To explore the 20‑dimensional parameter space efficiently, the authors construct Gaussian Process (GP) emulators. They generate 1,000 design points using a Maximum‑Projection Latin Hypercube Design (LHD) and supplement them with 95 high‑probability posterior (HPP) points obtained from an initial Bayesian run. Two GP implementations are used: the PCSK emulator (from the surmise package) and a standard GP from scikit‑learn. Three training configurations are examined: PCSK trained on LHD + HPP, scikit‑learn trained on LHD + HPP, and PCSK trained on LHD only. The emulator predictions replace the expensive full‑model calculations during likelihood evaluation.

Uniform priors are assigned to all parameters. The likelihood assumes a multivariate Gaussian form with a covariance matrix that combines experimental statistical errors (treated as diagonal) and the emulator’s predictive covariance. Posterior sampling is performed with the pocoMC package, which combines a pre‑conditioned normalizing flow with adaptive Sequential Monte Carlo, allowing robust handling of potentially multimodal posteriors.

The posterior distributions are visualized in Figure 1. The authors quantify the information gain relative to the uniform prior using the Kullback–Leibler (KL) divergence. The PCSK emulator trained on LHD + HPP yields the largest KL value (24.6), indicating the strongest constraint, followed by PCSK on LHD only (22.4) and scikit‑learn (20.9). Inclusion of the HPP points modestly sharpens the posteriors.

Key physics results emerge from the posterior analysis. The shear viscosity at zero baryon density η₀ is constrained to ≈ 0.08–0.12, while η₂ and η₄ (values at μ_B ≈ 0.2 GeV and 0.4 GeV) rise to ≈ 0.15–0.25 and ≈ 0.20–0.30 respectively, confirming a μ_B‑dependent increase of η/s at lower beam energies. The bulk viscosity peak height ζ_max is limited to ≈ 0.05–0.12, with the peak temperature T_ζ₀ around 0.18–0.22 GeV and width σ_ζ ≈ 0.03–0.07 GeV. Initial‑state parameters such as the string‑tilt α_string_tilt (≈ 0.4–0.6) and the transverse string width σ_string_x (≈ 0.2–0.5 fm) are also tightly constrained. Rapidity‑loss parameters y_loss_2, y_loss_4, y_loss_6 and their fluctuation σ_y_loss receive non‑trivial posterior peaks, reflecting the importance of longitudinal dynamics at BES energies.

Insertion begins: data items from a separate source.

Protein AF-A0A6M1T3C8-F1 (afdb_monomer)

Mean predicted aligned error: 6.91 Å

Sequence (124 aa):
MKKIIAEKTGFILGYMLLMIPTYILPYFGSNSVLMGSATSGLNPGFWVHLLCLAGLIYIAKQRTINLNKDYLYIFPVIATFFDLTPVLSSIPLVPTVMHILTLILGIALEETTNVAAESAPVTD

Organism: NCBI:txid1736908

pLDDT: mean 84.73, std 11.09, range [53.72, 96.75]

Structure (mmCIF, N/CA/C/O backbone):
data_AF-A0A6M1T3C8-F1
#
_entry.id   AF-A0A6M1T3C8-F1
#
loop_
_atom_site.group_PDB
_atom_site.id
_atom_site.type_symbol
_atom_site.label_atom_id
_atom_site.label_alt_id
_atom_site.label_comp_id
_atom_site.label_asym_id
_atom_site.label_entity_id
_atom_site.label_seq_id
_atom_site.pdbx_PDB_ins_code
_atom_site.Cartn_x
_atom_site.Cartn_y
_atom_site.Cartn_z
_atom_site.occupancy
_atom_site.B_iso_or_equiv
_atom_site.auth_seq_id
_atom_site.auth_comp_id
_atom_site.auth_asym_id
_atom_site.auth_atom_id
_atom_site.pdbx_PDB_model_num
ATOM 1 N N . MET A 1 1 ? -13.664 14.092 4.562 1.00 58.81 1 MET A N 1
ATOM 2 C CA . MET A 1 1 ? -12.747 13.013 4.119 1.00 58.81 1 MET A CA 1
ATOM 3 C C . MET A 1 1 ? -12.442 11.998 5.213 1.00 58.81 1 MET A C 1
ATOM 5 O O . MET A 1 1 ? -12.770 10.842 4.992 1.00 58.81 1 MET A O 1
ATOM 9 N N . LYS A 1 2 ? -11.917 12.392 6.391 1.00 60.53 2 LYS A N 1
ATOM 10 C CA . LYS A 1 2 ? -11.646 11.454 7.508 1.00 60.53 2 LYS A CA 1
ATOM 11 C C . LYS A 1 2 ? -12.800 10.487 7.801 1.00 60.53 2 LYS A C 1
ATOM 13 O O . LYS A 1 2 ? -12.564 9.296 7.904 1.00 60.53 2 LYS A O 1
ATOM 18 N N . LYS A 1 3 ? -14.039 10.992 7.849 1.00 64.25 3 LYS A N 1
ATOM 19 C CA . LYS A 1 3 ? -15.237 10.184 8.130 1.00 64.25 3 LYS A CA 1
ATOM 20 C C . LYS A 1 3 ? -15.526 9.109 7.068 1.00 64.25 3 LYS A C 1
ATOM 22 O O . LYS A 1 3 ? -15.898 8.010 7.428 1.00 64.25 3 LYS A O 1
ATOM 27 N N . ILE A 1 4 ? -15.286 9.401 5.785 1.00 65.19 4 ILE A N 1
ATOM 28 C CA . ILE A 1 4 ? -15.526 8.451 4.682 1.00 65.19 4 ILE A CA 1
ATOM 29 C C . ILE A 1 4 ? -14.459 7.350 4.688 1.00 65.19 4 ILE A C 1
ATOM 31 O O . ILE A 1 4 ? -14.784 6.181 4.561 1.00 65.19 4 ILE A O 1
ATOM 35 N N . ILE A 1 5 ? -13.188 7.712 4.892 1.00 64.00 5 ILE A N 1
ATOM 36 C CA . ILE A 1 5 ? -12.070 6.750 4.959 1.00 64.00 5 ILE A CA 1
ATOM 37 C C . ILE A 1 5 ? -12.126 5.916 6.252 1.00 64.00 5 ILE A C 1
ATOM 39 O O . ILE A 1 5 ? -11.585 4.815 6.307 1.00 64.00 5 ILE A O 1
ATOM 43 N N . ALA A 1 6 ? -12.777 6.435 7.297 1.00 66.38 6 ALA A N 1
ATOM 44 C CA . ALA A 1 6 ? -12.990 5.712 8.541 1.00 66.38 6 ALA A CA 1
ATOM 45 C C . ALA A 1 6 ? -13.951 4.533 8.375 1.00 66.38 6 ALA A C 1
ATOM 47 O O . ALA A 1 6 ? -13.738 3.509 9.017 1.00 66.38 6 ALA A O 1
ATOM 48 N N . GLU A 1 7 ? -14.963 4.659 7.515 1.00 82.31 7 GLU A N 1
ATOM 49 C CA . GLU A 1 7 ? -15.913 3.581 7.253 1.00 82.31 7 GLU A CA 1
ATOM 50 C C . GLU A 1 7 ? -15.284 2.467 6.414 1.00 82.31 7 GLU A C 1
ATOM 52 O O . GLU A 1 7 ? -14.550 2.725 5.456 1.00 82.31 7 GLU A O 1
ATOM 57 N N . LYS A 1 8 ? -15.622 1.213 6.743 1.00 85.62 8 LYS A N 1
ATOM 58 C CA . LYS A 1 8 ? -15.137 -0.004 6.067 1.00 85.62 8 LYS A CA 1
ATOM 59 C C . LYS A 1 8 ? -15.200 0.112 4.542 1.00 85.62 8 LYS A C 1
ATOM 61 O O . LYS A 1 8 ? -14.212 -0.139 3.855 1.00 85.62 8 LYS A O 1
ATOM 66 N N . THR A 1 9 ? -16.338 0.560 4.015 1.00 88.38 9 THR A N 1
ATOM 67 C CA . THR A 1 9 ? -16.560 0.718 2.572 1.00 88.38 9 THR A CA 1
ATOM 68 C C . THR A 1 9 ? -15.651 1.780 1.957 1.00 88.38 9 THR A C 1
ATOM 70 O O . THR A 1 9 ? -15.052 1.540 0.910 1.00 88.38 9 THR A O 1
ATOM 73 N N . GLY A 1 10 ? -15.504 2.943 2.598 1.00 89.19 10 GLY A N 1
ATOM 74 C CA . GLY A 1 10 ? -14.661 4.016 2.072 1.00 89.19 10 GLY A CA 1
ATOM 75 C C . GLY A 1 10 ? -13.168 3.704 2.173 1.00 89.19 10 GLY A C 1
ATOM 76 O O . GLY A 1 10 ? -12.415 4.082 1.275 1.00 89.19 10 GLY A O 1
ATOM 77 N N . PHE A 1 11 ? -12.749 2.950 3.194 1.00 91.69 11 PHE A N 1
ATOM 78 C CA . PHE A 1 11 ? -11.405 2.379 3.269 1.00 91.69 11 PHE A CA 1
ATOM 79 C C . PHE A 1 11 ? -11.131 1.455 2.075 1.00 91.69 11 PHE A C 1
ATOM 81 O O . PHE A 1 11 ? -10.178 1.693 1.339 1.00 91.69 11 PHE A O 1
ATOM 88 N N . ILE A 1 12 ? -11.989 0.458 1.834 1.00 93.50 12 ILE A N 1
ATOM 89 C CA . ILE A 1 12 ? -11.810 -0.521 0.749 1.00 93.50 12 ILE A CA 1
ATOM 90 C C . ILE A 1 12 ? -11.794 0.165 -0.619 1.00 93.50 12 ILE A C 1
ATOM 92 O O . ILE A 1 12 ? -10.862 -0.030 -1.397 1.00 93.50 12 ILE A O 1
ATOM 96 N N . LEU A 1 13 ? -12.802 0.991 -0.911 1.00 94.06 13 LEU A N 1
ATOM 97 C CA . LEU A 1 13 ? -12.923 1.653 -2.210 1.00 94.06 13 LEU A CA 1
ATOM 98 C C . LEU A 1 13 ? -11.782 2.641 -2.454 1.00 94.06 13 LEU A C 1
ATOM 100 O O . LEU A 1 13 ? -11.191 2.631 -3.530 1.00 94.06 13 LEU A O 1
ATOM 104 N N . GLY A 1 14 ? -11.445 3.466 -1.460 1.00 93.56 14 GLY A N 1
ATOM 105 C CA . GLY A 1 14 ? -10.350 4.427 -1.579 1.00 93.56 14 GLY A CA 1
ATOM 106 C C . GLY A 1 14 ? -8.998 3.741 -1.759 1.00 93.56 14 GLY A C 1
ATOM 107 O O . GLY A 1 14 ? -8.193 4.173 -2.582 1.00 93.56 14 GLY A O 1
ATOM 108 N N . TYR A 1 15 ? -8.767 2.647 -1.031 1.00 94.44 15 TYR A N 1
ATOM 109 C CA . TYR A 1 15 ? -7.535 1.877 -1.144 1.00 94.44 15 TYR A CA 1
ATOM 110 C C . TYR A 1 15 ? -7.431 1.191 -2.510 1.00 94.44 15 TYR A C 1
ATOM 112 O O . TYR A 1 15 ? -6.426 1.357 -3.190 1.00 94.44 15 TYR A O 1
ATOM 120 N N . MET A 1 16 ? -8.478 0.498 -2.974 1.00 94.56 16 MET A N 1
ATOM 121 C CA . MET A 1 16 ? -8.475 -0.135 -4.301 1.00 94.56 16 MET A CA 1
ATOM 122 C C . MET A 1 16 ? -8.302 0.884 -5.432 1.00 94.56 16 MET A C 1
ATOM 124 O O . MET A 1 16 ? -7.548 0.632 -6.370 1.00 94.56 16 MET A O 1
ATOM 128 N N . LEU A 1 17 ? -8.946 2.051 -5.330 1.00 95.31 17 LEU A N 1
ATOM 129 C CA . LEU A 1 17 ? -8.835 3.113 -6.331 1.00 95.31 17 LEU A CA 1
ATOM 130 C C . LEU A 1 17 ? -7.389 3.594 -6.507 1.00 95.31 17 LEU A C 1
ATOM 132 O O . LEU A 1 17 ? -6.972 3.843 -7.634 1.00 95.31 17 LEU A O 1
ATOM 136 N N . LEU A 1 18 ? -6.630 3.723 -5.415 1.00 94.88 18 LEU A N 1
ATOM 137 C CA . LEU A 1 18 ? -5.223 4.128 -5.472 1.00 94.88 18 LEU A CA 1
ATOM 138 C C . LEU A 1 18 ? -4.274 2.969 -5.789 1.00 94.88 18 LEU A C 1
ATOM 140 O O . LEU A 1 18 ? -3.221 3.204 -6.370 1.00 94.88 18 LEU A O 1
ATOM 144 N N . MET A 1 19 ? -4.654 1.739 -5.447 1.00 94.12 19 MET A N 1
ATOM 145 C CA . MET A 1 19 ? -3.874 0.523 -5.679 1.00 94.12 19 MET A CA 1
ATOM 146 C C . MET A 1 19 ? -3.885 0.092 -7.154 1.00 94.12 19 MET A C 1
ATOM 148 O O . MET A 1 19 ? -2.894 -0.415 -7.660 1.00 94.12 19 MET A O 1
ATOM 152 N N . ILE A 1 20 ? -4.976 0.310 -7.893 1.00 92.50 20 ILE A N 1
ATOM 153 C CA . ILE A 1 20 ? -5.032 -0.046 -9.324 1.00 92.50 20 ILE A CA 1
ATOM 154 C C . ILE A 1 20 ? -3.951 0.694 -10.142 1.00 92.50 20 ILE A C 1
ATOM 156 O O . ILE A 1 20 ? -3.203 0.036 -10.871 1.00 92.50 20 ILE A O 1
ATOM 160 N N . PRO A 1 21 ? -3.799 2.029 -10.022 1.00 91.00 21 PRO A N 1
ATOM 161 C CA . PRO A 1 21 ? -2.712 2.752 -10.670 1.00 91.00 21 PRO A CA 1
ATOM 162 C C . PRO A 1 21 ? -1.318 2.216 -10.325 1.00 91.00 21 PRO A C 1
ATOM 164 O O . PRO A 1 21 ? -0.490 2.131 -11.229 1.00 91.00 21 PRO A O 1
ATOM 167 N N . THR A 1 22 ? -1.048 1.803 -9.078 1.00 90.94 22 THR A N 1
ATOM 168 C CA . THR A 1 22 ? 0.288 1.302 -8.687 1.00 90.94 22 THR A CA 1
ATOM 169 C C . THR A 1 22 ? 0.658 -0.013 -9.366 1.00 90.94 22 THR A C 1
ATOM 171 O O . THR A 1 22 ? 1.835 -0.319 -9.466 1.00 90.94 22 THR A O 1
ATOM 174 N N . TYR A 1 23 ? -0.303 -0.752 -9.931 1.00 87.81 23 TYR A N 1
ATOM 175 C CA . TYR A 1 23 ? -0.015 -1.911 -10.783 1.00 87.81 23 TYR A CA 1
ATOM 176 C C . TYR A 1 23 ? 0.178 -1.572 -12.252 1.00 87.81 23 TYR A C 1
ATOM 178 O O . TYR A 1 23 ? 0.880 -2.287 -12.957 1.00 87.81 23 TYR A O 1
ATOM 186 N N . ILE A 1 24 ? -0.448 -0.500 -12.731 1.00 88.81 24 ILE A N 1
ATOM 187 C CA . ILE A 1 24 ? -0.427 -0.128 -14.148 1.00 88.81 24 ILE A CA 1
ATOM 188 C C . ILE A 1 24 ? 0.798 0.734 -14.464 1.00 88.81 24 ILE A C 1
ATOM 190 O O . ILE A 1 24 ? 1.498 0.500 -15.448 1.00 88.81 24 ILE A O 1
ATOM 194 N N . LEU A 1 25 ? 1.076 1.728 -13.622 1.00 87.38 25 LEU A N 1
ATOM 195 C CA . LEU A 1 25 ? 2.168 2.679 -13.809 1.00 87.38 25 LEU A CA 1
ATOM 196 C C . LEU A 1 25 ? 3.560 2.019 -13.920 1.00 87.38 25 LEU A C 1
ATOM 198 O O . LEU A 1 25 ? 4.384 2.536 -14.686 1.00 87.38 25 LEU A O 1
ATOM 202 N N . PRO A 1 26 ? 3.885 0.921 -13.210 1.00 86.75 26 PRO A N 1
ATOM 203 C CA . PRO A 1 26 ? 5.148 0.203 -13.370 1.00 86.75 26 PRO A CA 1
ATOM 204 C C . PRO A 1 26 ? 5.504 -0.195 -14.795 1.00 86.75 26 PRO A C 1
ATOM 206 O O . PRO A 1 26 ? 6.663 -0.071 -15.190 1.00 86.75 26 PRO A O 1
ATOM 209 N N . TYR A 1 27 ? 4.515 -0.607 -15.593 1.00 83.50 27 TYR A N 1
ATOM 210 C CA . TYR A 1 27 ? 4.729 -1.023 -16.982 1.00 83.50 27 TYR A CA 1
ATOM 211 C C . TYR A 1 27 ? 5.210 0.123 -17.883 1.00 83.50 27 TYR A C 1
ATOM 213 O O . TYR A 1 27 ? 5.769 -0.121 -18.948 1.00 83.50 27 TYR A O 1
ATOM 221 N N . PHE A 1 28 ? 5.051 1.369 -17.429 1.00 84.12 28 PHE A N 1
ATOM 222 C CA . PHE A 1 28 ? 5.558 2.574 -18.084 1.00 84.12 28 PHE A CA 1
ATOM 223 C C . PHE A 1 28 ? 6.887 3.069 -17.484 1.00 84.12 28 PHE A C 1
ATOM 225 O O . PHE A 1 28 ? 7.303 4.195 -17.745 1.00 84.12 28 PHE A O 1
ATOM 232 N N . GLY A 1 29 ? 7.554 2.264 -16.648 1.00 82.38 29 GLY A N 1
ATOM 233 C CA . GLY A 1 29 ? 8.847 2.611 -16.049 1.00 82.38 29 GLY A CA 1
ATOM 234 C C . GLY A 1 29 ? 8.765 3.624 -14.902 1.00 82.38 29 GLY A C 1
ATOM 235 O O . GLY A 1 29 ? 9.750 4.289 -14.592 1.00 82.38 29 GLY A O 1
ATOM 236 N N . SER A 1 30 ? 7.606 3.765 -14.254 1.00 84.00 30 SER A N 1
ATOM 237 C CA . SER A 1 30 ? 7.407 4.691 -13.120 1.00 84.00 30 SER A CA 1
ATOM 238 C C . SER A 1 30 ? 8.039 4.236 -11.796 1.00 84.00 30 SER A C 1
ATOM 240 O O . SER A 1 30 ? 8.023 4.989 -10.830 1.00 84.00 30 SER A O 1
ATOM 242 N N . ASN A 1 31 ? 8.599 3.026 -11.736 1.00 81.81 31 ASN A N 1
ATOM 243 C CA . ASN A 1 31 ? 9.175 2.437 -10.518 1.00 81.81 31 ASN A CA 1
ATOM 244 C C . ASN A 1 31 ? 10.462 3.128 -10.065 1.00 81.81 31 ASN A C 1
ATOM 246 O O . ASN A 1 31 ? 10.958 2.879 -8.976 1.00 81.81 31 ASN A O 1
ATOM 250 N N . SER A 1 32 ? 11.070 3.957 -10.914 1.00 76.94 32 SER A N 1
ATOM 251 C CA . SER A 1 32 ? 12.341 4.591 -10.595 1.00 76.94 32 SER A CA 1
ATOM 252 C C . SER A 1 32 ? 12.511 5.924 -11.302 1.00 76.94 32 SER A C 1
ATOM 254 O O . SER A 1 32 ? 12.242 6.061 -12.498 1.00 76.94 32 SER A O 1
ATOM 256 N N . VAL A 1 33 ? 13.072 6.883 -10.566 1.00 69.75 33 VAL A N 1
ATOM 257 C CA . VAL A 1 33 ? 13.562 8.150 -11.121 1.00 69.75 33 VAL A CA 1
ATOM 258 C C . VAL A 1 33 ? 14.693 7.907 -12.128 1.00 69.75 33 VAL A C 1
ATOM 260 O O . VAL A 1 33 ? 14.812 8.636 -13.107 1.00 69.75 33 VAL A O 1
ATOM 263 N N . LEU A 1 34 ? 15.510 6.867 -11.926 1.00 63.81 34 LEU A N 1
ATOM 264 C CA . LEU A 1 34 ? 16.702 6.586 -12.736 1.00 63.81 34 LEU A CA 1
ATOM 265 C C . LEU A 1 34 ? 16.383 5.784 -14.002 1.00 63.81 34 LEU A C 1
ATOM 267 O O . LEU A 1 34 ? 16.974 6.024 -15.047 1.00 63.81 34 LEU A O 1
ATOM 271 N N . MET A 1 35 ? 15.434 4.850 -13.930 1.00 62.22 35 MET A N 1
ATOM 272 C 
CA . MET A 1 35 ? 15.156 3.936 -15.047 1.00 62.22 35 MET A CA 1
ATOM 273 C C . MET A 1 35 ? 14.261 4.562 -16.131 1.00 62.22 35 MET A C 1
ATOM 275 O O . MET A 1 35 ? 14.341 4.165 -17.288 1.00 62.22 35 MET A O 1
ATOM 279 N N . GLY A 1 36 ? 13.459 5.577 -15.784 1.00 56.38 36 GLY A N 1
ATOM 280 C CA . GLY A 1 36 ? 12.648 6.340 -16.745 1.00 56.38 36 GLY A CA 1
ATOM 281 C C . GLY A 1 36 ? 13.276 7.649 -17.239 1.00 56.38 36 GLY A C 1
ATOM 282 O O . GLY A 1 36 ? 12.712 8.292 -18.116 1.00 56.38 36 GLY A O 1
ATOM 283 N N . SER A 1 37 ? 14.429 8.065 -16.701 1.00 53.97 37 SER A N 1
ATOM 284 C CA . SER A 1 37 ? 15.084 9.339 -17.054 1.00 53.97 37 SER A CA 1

A sensitivity analysis reveals that charged‑hadron multiplicities dN/dy and elliptic flow v₂{2} are most sensitive to the shear viscosity and to geometric parameters (α_string_tilt, σ_string_x), whereas mean transverse momentum ⟨p_T⟩ is driven primarily by bulk viscosity and rapidity‑loss parameters. This mapping clarifies which experimental observables provide the strongest leverage on specific model ingredients.

To demonstrate predictive power, the authors draw 100 parameter sets from the posterior and run full (3+1)D simulations for each. They compute p_T‑differential spectra and flow coefficients v_n{2} for identified hadrons, presenting the spread as a systematic theoretical uncertainty. The predictions agree with existing data within these uncertainties, validating the calibrated model.

In summary, the work showcases how high‑fidelity (3+1)D simulations combined with accurate GP emulators enable robust Bayesian calibration of a complex heavy‑ion collision model. The analysis yields precise constraints on QGP transport properties (shear and bulk viscosities) and on initial‑state dynamics across a wide range of baryon chemical potentials, providing essential input for future studies of the QCD phase diagram, the location of a possible critical point, and the nature of the first‑order phase boundary.